17:45 Auf der Fähre hört es auf zu regnen.
20:30 Es ist auf der linken Rheinseite immer noch trocken, und die dicken Wolken sind Richtung Osten abgezogen. Es wird Zeit für die letzte Fähre zurück nach Hause ...
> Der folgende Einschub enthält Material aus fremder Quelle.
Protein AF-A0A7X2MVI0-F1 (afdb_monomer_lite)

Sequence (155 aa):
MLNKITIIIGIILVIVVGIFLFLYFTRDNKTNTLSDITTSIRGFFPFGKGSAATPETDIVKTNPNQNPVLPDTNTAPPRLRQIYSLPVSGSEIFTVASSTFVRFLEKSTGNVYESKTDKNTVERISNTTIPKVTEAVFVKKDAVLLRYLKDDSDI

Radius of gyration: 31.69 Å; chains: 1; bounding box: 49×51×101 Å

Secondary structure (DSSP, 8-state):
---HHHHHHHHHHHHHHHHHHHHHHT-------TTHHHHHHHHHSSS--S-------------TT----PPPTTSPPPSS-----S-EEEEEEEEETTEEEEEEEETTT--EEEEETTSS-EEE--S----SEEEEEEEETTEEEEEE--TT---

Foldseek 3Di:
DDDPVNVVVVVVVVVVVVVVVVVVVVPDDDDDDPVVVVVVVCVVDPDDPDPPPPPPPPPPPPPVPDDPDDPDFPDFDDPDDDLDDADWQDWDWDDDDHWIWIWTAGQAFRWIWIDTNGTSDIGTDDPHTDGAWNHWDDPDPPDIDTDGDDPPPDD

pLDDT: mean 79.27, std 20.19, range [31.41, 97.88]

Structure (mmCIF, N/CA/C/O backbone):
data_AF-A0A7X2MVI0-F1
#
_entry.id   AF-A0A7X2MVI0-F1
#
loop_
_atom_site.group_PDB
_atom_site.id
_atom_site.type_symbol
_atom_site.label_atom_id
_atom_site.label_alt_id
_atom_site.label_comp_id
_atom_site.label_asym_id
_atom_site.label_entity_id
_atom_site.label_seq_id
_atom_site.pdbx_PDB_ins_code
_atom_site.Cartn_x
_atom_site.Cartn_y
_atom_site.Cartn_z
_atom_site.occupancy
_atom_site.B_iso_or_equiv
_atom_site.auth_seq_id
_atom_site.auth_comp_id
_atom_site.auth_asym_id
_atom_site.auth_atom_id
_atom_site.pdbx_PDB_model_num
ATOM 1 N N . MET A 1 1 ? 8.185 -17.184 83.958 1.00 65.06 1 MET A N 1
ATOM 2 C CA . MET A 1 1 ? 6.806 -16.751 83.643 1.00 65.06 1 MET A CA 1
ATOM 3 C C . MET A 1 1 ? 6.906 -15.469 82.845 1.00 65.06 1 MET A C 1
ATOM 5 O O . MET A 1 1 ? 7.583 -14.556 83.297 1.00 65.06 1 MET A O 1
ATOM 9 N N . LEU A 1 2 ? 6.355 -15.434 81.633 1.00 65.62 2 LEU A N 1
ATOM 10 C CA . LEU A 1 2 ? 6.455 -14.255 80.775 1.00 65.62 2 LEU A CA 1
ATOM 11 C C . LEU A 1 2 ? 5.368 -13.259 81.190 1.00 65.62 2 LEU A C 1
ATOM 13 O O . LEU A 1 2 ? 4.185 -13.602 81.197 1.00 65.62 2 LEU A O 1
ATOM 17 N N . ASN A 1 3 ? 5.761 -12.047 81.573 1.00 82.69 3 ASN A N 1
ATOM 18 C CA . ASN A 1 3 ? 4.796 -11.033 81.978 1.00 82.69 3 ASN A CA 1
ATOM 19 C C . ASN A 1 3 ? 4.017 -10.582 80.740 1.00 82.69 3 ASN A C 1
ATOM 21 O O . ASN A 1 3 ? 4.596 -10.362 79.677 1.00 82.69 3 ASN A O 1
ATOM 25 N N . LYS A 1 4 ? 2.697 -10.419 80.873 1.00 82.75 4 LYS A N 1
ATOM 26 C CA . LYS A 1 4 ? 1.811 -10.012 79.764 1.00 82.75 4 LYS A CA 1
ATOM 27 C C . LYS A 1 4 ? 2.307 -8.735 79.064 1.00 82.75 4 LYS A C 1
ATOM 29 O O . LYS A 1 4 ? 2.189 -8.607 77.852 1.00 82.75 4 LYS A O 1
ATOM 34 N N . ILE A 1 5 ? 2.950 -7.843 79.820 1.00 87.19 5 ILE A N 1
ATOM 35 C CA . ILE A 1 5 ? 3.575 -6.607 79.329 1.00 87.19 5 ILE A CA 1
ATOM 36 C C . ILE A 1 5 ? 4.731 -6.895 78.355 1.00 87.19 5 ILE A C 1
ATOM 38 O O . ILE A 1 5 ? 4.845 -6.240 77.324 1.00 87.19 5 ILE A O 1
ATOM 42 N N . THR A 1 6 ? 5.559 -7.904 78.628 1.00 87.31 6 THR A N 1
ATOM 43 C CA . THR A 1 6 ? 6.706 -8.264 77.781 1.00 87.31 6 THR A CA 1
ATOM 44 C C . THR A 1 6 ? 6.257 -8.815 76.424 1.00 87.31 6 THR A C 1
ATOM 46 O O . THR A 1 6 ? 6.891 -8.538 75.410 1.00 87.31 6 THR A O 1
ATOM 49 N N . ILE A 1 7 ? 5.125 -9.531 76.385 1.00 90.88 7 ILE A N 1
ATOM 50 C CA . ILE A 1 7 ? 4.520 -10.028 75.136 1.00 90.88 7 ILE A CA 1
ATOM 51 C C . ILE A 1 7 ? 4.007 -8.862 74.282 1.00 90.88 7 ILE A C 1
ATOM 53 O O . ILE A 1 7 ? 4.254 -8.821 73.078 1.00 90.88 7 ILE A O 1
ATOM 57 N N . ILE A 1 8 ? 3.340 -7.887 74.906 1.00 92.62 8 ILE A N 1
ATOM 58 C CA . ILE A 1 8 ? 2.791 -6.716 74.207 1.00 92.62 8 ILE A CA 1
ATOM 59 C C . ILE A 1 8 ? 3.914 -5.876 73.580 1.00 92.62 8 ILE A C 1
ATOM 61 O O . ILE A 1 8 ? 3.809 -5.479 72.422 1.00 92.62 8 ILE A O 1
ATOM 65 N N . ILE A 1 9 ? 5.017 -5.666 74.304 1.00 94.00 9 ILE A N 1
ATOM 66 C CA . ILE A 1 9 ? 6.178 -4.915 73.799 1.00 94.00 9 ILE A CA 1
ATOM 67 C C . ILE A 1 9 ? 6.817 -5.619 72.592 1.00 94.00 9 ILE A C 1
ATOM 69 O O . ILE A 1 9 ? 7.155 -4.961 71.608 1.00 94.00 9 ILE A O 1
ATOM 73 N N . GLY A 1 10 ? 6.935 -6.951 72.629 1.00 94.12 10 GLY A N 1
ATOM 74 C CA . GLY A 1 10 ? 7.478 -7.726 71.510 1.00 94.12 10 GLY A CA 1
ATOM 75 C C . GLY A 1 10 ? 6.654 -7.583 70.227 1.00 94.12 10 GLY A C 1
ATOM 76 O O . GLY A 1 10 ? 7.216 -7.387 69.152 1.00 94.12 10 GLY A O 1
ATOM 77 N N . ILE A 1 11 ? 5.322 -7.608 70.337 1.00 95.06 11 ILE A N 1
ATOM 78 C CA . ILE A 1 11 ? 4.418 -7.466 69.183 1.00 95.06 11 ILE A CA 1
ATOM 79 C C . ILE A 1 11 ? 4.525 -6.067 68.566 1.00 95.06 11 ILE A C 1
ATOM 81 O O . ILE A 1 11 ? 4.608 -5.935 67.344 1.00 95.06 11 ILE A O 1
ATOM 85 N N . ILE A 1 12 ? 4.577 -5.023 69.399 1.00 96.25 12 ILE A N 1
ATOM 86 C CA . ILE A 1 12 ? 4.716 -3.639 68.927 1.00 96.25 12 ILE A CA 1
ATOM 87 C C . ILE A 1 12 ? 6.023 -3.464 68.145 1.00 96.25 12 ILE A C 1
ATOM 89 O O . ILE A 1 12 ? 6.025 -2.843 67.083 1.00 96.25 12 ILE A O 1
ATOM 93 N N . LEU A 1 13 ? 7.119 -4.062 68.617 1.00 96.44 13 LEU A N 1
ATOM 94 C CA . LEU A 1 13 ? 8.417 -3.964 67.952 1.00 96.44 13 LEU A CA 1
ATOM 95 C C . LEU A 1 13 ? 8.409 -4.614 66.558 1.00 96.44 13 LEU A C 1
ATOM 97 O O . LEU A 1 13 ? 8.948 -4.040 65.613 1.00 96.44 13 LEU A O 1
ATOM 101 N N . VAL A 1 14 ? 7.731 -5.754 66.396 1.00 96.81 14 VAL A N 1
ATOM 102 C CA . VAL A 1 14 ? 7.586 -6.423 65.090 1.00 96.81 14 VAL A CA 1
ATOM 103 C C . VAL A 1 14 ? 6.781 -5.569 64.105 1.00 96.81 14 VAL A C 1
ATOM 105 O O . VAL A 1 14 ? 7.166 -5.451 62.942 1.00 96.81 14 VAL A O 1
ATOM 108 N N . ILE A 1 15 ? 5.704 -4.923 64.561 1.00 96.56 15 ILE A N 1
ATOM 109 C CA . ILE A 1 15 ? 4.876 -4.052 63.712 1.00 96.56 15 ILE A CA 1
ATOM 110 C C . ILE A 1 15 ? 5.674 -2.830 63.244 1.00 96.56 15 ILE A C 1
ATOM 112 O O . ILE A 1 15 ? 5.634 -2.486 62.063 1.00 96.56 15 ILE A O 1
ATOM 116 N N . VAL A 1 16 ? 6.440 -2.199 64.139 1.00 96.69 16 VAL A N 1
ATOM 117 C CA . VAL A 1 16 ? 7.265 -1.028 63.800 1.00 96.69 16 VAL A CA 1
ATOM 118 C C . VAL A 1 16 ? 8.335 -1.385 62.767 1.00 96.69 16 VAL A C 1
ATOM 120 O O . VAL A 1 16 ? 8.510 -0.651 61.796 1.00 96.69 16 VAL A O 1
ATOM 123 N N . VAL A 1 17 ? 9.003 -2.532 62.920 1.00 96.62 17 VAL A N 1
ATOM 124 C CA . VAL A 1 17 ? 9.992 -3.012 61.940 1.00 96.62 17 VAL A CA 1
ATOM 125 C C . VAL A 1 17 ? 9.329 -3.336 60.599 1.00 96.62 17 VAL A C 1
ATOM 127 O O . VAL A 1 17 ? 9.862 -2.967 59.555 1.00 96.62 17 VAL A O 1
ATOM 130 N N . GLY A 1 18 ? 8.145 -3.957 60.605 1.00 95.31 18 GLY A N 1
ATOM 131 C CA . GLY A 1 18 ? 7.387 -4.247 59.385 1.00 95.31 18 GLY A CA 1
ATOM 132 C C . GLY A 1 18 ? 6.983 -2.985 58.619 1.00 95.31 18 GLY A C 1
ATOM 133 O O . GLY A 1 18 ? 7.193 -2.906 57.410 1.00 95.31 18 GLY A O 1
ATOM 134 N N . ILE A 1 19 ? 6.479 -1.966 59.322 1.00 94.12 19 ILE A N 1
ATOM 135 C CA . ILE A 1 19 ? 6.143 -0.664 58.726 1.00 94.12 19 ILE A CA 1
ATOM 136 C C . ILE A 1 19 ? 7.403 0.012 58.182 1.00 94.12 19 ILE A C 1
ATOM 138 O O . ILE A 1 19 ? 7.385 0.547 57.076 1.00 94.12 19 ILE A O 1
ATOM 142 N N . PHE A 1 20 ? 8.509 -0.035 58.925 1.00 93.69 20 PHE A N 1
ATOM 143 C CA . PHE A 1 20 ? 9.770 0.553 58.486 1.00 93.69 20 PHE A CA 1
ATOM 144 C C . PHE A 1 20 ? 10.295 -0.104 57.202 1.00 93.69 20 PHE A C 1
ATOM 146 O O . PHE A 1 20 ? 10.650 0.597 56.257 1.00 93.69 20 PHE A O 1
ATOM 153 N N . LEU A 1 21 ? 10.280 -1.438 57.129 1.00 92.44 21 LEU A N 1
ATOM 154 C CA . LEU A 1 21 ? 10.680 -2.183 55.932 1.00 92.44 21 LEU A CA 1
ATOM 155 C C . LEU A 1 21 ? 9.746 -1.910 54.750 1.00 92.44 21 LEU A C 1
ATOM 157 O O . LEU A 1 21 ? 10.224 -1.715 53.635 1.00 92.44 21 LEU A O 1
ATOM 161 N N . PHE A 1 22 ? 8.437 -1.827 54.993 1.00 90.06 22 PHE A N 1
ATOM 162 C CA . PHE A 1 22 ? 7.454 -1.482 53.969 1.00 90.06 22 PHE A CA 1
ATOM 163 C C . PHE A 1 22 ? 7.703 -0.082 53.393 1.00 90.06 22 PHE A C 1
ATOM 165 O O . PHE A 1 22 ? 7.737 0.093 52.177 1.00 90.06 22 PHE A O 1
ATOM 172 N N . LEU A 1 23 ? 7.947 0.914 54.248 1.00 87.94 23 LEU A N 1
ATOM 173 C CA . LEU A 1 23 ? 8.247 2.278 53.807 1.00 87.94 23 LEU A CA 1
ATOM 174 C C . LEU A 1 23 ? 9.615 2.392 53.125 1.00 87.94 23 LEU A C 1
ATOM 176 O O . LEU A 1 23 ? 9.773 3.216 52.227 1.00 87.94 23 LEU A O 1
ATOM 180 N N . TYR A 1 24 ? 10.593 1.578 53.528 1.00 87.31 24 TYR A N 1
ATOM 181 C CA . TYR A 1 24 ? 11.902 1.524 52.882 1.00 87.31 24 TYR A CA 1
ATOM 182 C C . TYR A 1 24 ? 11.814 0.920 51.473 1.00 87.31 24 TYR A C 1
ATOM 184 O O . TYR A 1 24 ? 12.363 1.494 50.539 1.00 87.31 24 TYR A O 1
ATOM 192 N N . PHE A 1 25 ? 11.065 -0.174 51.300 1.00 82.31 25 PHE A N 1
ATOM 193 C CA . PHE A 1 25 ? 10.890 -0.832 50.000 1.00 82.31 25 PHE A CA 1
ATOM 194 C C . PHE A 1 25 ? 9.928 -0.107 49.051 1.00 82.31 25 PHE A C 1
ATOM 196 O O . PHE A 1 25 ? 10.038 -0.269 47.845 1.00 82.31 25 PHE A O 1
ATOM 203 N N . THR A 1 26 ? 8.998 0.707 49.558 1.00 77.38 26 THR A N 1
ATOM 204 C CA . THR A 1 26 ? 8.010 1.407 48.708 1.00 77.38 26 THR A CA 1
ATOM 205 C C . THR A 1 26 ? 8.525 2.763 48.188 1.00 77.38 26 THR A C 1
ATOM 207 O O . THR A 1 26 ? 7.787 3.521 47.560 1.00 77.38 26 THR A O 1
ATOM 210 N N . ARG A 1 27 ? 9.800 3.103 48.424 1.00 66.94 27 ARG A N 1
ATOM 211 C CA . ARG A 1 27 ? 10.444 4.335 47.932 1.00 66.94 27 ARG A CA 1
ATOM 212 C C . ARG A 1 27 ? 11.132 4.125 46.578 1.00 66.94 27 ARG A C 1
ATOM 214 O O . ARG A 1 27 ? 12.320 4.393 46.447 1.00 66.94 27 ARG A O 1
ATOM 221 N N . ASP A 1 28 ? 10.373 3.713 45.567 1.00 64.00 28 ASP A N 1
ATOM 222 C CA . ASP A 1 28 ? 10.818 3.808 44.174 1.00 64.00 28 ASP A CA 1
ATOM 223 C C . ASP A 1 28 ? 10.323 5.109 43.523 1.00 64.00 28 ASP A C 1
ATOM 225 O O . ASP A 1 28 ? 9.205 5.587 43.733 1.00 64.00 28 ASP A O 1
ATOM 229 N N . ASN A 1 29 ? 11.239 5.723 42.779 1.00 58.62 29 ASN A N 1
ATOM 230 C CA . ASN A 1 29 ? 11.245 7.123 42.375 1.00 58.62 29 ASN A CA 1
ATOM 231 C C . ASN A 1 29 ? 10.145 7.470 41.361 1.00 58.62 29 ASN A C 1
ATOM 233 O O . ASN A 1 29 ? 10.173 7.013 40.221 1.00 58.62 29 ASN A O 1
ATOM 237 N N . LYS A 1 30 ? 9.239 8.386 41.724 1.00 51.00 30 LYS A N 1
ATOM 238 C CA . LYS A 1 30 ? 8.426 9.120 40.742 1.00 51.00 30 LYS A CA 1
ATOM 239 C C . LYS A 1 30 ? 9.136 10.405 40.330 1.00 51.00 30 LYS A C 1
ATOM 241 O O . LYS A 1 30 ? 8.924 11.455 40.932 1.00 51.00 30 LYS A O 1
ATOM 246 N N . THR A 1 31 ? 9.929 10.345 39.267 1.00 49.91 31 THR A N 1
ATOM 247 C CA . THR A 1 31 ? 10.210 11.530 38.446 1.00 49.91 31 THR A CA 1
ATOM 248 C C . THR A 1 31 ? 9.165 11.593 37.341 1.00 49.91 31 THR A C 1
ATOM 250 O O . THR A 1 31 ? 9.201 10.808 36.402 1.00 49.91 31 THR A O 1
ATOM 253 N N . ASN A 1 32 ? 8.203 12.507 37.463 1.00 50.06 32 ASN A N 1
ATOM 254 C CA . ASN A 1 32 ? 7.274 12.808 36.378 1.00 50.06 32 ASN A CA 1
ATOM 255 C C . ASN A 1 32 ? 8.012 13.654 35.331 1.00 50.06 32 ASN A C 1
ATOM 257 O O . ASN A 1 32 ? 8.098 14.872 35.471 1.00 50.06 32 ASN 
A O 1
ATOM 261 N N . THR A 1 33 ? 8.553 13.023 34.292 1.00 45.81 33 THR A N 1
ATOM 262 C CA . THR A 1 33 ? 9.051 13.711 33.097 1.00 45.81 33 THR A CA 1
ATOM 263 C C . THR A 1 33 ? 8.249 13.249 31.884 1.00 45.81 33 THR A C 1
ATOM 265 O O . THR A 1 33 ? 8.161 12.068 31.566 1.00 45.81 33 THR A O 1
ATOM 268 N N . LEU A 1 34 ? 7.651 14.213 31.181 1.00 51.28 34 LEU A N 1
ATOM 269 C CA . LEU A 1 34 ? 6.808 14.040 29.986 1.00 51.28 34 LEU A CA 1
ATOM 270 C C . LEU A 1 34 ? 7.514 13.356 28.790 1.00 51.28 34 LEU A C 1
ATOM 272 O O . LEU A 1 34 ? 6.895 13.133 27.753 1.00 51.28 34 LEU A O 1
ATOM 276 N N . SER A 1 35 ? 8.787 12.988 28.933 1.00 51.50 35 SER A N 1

Ich hoffe, die Wolken sind auch an euch vorbei gezogen.


----------



## Stevensbiker (30. August 2017)

sibu schrieb:


> 16:55 Der Regenradar zeigt Echos, die sich auf dem Weg von der Eifel zum Rhein auflösen.
> 17:05 Ich gehe mich umziehen
> 17:10 Vor der Tür ist es nass und es tröpfelt
> 17:15 An der entscheidenden Kreuzung werden die Tropfen dicker und der Blick Richtung Südwesten zeigt dicke Wolken, ich drehe nach Hause ab.
> ...


Hi, ja wir sind trocken geblieben. Immer um Wölmersen herum damit wir bei Bedarf schnell heim könnten. Fast 43km und trocken.... Bis bald. Lg. Jürgen


----------



## Stevensbiker (4. September 2017)

*Allez
MTB - TOURENTERMINE*
( das Wochenwetter ist nicht gerade prickelnd )
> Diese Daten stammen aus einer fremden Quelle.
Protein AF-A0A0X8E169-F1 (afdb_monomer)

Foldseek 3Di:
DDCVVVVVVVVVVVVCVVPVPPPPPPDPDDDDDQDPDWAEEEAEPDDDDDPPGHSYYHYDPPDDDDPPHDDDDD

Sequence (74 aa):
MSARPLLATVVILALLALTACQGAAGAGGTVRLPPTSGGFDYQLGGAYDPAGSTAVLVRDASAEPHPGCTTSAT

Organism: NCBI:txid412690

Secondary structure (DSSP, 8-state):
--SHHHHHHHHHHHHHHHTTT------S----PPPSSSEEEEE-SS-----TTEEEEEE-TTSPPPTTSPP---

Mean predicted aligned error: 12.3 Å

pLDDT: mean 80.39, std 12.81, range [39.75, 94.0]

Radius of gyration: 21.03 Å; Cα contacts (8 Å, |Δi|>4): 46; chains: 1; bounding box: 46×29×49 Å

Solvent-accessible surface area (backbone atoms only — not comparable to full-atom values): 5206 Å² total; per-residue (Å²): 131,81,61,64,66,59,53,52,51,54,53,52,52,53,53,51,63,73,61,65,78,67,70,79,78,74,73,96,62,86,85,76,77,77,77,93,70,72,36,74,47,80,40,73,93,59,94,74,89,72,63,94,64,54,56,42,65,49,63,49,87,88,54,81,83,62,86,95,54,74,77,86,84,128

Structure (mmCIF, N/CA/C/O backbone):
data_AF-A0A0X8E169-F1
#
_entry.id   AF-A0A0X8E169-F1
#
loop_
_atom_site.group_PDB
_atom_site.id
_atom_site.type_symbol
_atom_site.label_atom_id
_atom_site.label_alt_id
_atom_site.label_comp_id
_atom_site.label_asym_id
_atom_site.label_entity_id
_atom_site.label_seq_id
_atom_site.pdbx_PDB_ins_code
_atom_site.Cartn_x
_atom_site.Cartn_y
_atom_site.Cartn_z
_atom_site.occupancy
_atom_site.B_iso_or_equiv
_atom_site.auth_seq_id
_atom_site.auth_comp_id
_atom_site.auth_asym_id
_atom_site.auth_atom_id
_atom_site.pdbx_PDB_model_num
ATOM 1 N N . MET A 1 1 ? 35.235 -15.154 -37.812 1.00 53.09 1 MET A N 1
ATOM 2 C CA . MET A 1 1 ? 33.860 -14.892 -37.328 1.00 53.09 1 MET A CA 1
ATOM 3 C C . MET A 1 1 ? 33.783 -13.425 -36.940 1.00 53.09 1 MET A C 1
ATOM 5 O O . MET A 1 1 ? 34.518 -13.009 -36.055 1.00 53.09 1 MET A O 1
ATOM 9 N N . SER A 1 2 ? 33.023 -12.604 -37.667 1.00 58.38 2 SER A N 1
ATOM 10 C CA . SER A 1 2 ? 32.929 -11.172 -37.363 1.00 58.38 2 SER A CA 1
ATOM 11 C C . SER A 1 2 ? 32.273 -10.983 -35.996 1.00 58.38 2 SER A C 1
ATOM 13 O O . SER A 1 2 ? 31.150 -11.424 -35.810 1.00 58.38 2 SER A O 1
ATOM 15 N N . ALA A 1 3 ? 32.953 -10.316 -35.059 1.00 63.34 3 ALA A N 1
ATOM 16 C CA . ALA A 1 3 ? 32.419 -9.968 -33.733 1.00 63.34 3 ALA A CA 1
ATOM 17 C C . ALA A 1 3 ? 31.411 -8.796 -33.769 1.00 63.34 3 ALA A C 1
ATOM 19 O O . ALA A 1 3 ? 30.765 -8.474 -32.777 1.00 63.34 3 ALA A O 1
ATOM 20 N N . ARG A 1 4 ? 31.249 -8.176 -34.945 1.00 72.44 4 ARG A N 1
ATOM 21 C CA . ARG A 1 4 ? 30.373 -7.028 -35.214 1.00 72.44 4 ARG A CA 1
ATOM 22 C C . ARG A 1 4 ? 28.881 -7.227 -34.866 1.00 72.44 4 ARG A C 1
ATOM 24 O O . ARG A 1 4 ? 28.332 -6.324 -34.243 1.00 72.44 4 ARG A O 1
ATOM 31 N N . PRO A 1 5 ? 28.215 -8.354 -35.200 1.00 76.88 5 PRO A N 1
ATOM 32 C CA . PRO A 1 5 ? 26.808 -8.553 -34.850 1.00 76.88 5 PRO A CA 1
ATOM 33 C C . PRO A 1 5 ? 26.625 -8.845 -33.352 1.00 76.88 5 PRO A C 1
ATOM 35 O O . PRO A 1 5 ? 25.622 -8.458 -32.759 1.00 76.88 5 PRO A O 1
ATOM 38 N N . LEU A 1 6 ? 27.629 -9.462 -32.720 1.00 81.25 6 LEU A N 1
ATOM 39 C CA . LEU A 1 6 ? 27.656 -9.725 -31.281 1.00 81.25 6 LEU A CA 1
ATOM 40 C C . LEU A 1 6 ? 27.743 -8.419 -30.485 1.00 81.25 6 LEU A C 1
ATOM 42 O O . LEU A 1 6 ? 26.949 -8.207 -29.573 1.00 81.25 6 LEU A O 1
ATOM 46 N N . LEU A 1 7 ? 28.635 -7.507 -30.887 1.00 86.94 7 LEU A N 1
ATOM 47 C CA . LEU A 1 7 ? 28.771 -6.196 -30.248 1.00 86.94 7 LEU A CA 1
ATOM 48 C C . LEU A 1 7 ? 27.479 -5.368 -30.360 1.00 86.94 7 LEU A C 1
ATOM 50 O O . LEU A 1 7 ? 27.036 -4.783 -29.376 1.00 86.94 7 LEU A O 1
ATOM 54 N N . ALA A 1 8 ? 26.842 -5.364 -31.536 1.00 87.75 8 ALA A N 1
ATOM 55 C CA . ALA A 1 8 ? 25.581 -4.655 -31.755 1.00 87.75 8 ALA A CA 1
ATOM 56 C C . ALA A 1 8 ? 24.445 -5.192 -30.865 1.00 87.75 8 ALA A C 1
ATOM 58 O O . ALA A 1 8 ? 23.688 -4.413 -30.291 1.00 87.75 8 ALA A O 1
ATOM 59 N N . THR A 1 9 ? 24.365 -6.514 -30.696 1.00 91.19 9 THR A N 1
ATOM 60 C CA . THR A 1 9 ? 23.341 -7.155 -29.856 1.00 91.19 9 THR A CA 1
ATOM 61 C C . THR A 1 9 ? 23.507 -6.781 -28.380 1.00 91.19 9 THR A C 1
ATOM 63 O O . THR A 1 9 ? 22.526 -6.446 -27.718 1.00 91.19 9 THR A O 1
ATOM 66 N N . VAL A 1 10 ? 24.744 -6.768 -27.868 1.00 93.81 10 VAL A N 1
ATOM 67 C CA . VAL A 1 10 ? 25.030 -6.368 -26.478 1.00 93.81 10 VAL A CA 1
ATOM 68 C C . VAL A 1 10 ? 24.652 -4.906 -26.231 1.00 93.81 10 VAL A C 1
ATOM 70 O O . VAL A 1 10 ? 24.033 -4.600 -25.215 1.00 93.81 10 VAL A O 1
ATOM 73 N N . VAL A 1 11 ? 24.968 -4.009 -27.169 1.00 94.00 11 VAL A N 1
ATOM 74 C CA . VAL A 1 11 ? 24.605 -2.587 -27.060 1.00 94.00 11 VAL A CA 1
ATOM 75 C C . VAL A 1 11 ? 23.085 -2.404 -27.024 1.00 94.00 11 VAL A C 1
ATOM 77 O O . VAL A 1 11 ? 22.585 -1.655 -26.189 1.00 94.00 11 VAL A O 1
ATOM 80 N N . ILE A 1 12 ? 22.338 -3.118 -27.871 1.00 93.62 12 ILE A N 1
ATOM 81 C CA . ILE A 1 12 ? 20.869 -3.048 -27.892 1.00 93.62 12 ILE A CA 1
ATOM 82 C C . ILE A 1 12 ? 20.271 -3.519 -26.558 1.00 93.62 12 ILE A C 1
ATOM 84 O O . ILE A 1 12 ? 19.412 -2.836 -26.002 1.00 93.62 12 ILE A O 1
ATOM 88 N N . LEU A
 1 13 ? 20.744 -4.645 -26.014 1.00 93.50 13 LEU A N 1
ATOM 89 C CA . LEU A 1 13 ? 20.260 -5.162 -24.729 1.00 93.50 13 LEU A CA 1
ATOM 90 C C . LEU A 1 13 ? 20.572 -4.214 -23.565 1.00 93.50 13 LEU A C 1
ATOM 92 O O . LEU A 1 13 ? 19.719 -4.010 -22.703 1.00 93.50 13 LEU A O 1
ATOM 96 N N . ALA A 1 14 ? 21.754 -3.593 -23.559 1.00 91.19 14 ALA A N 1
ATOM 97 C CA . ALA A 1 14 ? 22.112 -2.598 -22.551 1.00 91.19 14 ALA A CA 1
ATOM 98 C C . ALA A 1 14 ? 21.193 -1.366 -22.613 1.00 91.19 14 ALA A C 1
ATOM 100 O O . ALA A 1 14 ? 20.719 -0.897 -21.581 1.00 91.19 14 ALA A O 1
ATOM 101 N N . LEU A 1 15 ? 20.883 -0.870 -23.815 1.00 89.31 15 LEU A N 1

*Mittwoch 6. September 2017*
Treffpunkt : Wölmersen, Neues Leben Zentrum
Zeit: 18.30 Uhr
MTB - Tour nach Wetterzustand, Absprache vor Ort. 
Bei Dauerregen fällt die Tour aus. 

*Samstag 9. September 2017*
Treffpunkt: Weyerdamm in Altenkirchen,
Zeit: 13.30 Uhr
Sportliche Touren: ca. 40 -70km je nach Gruppenabsprache,
MTB - Tour nach Wetterzustand, Absprache vor Ort. 
Bei Dauerregen fällt die Tour aus. 

*Sonntag 10. September 2017*
Treffpunkt : Wölmersen, Neues Leben Zentrum
Zeit: 10.30 Uhr
MTB - Tour nach Wetterzustand, Absprache vor Ort. 
Bei Dauerregen fällt die Tour aus.


----------



## Stevensbiker (11. September 2017)

*Allez
MTB - TOURENTERMINE*
( das Wochenwetter ist nicht gerade prickelnd )

*Mittwoch13. September 2017*
Treffpunkt : Wölmersen, Neues Leben Zentrum
Zeit: 18.30 Uhr
MTB - Tour nach Wetterzustand, Absprache vor Ort. 
Wahrscheinlich locker und nur auf besten Wegen. 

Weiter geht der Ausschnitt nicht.